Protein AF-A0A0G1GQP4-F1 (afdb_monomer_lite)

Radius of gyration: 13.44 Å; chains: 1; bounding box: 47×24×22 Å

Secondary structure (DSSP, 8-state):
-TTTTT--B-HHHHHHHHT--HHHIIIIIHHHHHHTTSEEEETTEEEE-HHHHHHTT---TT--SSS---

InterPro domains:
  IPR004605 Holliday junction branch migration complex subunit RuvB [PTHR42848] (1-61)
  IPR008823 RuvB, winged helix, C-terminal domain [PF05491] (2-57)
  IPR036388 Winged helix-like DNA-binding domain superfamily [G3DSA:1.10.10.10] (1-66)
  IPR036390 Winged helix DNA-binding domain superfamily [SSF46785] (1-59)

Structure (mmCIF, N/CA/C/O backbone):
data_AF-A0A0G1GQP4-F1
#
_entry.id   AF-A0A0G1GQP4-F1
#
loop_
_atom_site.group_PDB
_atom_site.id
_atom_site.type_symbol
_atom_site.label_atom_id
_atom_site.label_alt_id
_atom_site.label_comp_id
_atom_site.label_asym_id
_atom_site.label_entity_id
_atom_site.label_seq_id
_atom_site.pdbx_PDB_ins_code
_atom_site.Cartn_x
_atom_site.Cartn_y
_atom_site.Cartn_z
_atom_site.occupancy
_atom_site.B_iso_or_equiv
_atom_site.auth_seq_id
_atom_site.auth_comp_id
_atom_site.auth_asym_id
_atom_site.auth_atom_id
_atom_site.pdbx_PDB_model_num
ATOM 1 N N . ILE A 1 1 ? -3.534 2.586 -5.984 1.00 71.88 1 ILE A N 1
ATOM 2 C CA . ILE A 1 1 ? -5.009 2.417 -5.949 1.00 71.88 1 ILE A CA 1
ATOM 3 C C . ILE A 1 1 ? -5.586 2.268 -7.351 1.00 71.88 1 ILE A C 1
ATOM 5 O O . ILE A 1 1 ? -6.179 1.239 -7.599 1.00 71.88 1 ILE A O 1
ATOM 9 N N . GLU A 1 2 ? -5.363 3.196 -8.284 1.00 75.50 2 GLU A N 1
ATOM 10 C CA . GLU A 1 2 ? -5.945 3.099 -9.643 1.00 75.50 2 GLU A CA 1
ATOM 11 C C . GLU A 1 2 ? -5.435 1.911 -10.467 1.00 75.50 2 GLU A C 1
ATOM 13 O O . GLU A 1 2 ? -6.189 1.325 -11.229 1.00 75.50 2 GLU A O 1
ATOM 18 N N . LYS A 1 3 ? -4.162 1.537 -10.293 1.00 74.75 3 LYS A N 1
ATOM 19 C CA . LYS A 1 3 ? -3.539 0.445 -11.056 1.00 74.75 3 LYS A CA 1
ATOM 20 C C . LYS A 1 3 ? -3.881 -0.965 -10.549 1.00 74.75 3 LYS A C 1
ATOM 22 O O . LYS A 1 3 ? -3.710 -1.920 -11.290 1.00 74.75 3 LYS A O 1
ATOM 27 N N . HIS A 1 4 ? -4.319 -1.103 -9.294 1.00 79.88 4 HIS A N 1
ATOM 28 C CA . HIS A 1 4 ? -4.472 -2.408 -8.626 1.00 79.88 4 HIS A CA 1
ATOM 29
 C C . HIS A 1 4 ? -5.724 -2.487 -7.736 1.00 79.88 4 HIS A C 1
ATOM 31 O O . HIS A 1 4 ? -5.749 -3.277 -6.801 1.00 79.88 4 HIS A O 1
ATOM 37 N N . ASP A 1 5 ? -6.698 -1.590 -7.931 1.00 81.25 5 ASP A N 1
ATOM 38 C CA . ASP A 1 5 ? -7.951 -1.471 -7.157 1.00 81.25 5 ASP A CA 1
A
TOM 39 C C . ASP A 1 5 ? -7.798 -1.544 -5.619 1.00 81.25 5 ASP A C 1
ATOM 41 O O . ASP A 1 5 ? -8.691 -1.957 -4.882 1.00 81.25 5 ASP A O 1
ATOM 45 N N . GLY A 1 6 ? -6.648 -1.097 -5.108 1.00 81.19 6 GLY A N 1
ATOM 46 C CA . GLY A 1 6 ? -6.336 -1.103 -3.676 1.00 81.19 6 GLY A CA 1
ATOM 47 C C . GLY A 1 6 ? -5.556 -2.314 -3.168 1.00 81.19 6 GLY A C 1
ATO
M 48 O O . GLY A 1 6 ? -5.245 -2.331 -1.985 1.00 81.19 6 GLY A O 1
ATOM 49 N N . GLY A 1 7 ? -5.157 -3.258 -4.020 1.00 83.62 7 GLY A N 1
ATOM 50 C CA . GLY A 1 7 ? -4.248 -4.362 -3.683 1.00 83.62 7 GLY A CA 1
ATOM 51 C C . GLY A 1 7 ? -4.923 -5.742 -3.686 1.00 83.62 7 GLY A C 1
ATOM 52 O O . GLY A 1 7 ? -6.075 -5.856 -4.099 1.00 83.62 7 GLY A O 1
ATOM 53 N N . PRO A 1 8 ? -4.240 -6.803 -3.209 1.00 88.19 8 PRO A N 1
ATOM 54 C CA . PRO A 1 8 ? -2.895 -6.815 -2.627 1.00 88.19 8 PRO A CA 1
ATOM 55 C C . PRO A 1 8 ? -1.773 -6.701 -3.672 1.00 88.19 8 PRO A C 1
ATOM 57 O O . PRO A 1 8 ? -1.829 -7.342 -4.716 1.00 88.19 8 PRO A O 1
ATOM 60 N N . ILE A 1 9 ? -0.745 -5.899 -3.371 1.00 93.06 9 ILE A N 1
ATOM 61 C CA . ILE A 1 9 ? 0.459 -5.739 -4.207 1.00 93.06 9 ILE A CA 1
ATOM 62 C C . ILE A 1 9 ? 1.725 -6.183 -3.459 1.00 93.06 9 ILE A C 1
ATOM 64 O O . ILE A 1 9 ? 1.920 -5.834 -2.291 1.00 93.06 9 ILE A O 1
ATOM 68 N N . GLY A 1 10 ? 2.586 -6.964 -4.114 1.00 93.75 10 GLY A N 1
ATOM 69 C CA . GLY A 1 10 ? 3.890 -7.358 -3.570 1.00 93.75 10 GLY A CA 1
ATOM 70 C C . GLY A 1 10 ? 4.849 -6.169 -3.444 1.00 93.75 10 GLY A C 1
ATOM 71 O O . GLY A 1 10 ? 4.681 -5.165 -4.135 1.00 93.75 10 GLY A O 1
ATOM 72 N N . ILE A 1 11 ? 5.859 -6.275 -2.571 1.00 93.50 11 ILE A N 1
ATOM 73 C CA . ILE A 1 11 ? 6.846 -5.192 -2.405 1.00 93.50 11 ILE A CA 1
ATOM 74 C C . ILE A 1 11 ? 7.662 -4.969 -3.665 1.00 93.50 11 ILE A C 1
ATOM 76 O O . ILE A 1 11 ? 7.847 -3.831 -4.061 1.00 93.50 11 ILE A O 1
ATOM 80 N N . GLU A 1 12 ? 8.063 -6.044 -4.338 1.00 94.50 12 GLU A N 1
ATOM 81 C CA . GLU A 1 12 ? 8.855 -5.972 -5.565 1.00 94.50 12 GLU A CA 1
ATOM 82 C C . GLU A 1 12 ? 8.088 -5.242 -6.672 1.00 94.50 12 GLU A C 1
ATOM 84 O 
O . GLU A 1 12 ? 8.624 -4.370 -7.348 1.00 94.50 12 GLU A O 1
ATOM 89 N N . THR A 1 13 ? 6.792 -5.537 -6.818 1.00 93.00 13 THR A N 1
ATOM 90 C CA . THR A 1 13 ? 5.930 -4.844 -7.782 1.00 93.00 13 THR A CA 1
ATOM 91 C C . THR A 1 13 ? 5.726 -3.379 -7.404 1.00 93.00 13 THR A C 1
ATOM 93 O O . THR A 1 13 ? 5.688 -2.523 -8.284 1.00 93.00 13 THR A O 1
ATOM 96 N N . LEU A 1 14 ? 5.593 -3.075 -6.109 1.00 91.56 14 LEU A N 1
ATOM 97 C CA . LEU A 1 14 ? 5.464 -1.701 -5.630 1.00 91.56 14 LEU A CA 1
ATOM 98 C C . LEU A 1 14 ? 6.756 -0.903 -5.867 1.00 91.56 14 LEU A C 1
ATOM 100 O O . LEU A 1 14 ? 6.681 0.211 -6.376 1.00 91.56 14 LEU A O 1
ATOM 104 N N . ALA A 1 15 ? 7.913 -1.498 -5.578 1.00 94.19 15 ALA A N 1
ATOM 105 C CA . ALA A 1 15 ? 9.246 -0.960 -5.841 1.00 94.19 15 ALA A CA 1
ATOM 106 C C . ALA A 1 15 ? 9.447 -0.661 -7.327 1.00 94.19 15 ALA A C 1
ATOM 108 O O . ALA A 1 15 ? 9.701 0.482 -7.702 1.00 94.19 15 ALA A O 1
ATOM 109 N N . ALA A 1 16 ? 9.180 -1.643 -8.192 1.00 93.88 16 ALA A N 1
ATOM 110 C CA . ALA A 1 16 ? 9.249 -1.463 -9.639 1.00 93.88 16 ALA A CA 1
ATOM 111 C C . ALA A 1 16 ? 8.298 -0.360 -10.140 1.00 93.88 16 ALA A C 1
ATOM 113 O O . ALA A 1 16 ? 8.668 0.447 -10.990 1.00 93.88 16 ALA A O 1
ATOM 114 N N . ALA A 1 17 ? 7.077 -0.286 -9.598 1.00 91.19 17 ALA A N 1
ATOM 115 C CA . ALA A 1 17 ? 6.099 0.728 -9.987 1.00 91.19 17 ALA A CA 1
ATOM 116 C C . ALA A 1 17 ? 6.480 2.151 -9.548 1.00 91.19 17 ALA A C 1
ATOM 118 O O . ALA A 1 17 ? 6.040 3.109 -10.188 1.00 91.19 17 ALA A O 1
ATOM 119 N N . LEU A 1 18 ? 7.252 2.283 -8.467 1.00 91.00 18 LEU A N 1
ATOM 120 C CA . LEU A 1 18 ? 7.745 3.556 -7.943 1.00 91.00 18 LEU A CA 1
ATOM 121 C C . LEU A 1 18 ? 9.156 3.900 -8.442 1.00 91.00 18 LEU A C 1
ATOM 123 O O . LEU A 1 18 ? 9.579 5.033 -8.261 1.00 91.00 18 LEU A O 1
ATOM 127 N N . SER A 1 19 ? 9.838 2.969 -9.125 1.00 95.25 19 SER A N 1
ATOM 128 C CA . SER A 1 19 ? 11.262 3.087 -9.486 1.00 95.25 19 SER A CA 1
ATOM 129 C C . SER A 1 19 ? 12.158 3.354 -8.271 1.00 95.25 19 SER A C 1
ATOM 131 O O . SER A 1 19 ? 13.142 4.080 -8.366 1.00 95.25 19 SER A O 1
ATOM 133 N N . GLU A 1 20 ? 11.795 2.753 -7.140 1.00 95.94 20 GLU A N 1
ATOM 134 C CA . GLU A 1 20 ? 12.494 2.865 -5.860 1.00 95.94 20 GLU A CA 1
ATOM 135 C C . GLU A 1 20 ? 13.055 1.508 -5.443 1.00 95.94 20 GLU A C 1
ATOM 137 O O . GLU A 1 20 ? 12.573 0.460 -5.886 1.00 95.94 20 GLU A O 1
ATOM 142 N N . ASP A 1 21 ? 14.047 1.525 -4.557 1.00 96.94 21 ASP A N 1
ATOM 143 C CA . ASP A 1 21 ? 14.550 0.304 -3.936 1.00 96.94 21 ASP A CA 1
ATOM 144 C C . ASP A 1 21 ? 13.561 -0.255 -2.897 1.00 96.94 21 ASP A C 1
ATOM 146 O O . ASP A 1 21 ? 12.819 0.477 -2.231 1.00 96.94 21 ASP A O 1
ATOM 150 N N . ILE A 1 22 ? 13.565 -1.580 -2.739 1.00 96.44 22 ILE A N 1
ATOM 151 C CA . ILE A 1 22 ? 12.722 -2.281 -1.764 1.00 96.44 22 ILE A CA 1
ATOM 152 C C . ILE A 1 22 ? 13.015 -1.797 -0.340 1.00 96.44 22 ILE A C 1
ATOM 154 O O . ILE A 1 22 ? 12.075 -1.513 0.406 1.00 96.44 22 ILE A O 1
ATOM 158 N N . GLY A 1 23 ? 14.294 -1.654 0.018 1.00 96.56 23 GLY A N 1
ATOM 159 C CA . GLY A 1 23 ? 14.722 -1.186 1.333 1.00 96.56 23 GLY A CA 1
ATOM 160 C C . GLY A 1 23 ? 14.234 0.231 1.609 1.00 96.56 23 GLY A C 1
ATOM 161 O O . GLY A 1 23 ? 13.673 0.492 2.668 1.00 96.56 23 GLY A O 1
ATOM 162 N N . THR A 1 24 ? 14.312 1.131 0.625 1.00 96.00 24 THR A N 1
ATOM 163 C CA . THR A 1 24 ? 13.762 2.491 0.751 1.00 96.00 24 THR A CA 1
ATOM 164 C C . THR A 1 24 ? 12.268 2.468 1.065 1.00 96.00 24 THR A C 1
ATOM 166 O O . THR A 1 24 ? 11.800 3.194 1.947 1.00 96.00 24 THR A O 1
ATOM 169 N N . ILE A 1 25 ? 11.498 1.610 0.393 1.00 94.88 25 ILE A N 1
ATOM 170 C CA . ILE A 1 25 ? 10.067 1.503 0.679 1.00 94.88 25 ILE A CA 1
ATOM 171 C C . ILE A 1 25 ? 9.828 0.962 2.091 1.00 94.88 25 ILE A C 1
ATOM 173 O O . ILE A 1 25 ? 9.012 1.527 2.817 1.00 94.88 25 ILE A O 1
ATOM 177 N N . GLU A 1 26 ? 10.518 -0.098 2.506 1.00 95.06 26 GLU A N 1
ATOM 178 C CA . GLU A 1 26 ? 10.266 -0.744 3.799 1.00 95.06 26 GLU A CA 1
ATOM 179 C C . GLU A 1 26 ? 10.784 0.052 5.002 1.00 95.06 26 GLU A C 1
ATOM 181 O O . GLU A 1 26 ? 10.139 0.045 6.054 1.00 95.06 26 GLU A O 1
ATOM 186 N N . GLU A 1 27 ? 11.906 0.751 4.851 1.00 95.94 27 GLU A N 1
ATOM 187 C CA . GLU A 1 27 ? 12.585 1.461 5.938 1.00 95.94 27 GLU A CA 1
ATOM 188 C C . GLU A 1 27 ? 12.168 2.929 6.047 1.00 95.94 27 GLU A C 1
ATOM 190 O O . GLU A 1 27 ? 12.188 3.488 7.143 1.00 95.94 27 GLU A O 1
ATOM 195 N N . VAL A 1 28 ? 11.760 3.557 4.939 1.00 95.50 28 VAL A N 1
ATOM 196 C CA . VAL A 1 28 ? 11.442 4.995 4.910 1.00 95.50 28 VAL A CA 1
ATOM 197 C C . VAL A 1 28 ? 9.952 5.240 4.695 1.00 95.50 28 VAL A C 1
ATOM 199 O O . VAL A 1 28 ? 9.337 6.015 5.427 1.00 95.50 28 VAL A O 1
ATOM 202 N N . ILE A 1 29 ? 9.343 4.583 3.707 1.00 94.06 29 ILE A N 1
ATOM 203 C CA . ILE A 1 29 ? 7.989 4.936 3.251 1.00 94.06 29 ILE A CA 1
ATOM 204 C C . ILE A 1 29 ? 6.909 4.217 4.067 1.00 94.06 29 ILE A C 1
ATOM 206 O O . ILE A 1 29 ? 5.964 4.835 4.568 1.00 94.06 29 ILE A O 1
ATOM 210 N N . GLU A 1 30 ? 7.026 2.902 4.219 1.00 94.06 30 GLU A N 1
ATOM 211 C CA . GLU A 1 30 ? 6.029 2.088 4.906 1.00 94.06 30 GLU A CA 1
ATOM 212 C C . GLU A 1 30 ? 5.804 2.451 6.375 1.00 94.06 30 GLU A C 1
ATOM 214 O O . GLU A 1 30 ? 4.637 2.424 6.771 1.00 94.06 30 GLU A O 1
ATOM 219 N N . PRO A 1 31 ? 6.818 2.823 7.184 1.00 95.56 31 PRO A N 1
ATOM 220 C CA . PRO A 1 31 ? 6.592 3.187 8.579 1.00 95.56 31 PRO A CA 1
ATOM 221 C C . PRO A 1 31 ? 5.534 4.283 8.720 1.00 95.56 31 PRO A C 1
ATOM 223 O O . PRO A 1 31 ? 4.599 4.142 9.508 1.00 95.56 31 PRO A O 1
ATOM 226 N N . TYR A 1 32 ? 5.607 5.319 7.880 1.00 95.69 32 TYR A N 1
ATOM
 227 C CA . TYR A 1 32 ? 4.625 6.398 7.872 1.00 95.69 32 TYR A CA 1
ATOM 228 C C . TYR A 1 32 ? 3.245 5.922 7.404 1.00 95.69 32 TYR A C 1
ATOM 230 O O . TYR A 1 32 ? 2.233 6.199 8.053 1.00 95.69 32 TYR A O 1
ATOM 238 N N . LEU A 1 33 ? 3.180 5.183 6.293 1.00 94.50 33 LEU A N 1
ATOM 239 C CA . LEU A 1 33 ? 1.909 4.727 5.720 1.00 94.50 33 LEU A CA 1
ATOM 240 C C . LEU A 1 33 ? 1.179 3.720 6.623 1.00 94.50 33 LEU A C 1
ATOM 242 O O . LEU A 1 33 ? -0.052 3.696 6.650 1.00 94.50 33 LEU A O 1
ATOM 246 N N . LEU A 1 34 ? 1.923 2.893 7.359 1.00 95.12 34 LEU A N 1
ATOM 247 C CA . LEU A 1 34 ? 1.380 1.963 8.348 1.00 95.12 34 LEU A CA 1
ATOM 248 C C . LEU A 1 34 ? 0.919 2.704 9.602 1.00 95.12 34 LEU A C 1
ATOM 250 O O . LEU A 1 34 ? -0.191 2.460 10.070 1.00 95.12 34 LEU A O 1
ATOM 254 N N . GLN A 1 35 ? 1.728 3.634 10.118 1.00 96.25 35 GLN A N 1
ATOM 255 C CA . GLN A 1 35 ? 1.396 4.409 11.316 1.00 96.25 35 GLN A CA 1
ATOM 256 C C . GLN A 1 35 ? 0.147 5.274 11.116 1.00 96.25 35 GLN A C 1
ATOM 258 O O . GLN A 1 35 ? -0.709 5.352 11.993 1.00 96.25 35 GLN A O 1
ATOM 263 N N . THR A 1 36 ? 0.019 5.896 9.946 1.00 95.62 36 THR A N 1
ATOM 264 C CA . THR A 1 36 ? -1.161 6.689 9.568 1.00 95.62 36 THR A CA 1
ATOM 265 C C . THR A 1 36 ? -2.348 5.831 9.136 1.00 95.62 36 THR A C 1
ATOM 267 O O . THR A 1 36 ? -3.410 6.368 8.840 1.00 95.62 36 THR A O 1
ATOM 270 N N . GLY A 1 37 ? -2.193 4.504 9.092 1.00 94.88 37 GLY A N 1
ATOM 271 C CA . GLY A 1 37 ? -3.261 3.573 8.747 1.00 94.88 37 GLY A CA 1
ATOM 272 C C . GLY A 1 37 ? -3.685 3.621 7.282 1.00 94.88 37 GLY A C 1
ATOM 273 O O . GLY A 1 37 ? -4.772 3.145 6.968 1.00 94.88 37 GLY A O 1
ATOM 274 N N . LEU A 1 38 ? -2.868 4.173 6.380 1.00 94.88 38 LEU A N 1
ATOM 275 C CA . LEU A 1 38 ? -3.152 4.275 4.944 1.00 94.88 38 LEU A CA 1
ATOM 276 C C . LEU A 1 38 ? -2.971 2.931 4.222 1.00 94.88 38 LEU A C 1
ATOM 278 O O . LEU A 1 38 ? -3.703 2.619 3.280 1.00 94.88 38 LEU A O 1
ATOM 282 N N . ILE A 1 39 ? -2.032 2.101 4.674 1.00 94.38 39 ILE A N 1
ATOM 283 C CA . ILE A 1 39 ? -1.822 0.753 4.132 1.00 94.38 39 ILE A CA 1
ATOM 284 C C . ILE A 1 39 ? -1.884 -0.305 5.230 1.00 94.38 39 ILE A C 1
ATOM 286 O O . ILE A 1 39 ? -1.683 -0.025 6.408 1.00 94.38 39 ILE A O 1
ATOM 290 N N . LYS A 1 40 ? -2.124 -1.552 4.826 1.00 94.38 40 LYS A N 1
========
WORK ITEM
Each line from the start of the listing above through the line containing "ATOM 31 O O" should be copied exactly, please, with no other lines added.

SOLUTION TO THE PROBLEM
Protein AF-A0A0G1GQP4-F1 (afdb_monomer_lite)

Radius of gyration: 13.44 Å; chains: 1; bounding box: 47×24×22 Å

Secondary structure (DSSP, 8-state):
-TTTTT--B-HHHHHHHHT--HHHIIIIIHHHHHHTTSEEEETTEEEE-HHHHHHTT---TT--SSS---

InterPro domains:
  IPR004605 Holliday junction branch migration complex subunit RuvB [PTHR42848] (1-61)
  IPR008823 RuvB, winged helix, C-terminal domain [PF05491] (2-57)
  IPR036388 Winged helix-like DNA-binding domain superfamily [G3DSA:1.10.10.10] (1-66)
  IPR036390 Winged helix DNA-binding domain superfamily [SSF46785] (1-59)

Structure (mmCIF, N/CA/C/O backbone):
data_AF-A0A0G1GQP4-F1
#
_entry.id   AF-A0A0G1GQP4-F1
#
loop_
_atom_site.group_PDB
_atom_site.id
_atom_site.type_symbol
_atom_site.label_atom_id
_atom_site.label_alt_id
_atom_site.label_comp_id
_atom_site.label_asym_id
_atom_site.label_entity_id
_atom_site.label_seq_id
_atom_site.pdbx_PDB_ins_code
_atom_site.Cartn_x
_atom_site.Cartn_y
_atom_site.Cartn_z
_atom_site.occupancy
_atom_site.B_iso_or_equiv
_atom_site.auth_seq_id
_atom_site.auth_comp_id
_atom_site.auth_asym_id
_atom_site.auth_atom_id
_atom_site.pdbx_PDB_model_num
ATOM 1 N N . ILE A 1 1 ? -3.534 2.586 -5.984 1.00 71.88 1 ILE A N 1
ATOM 2 C CA . ILE A 1 1 ? -5.009 2.417 -5.949 1.00 71.88 1 ILE A CA 1
ATOM 3 C C . ILE A 1 1 ? -5.586 2.268 -7.351 1.00 71.88 1 ILE A C 1
ATOM 5 O O . ILE A 1 1 ? -6.179 1.239 -7.599 1.00 71.88 1 ILE A O 1
ATOM 9 N N . GLU A 1 2 ? -5.363 3.196 -8.284 1.00 75.50 2 GLU A N 1
ATOM 10 C CA . GLU A 1 2 ? -5.945 3.099 -9.643 1.00 75.50 2 GLU A CA 1
ATOM 11 C C . GLU A 1 2 ? -5.435 1.911 -10.467 1.00 75.50 2 GLU A C 1
ATOM 13 O O . GLU A 1 2 ? -6.189 1.325 -11.229 1.00 75.50 2 GLU A O 1
ATOM 18 N N . LYS A 1 3 ? -4.162 1.537 -10.293 1.00 74.75 3 LYS A N 1
ATOM 19 C CA . LYS A 1 3 ? -3.539 0.445 -11.056 1.00 74.75 3 LYS A CA 1
ATOM 20 C C . LYS A 1 3 ? -3.881 -0.965 -10.549 1.00 74.75 3 LYS A C 1
ATOM 22 O O . LYS A 1 3 ? -3.710 -1.920 -11.290 1.00 74.75 3 LYS A O 1
ATOM 27 N N . HIS A 1 4 ? -4.319 -1.103 -9.294 1.00 79.88 4 HIS A N 1
ATOM 28 C CA . HIS A 1 4 ? -4.472 -2.408 -8.626 1.00 79.88 4 HIS A CA 1
ATOM 29
 C C . HIS A 1 4 ? -5.724 -2.487 -7.736 1.00 79.88 4 HIS A C 1
ATOM 31 O O . HIS A 1 4 ? -5.749 -3.277 -6.801 1.00 79.88 4 HIS A O 1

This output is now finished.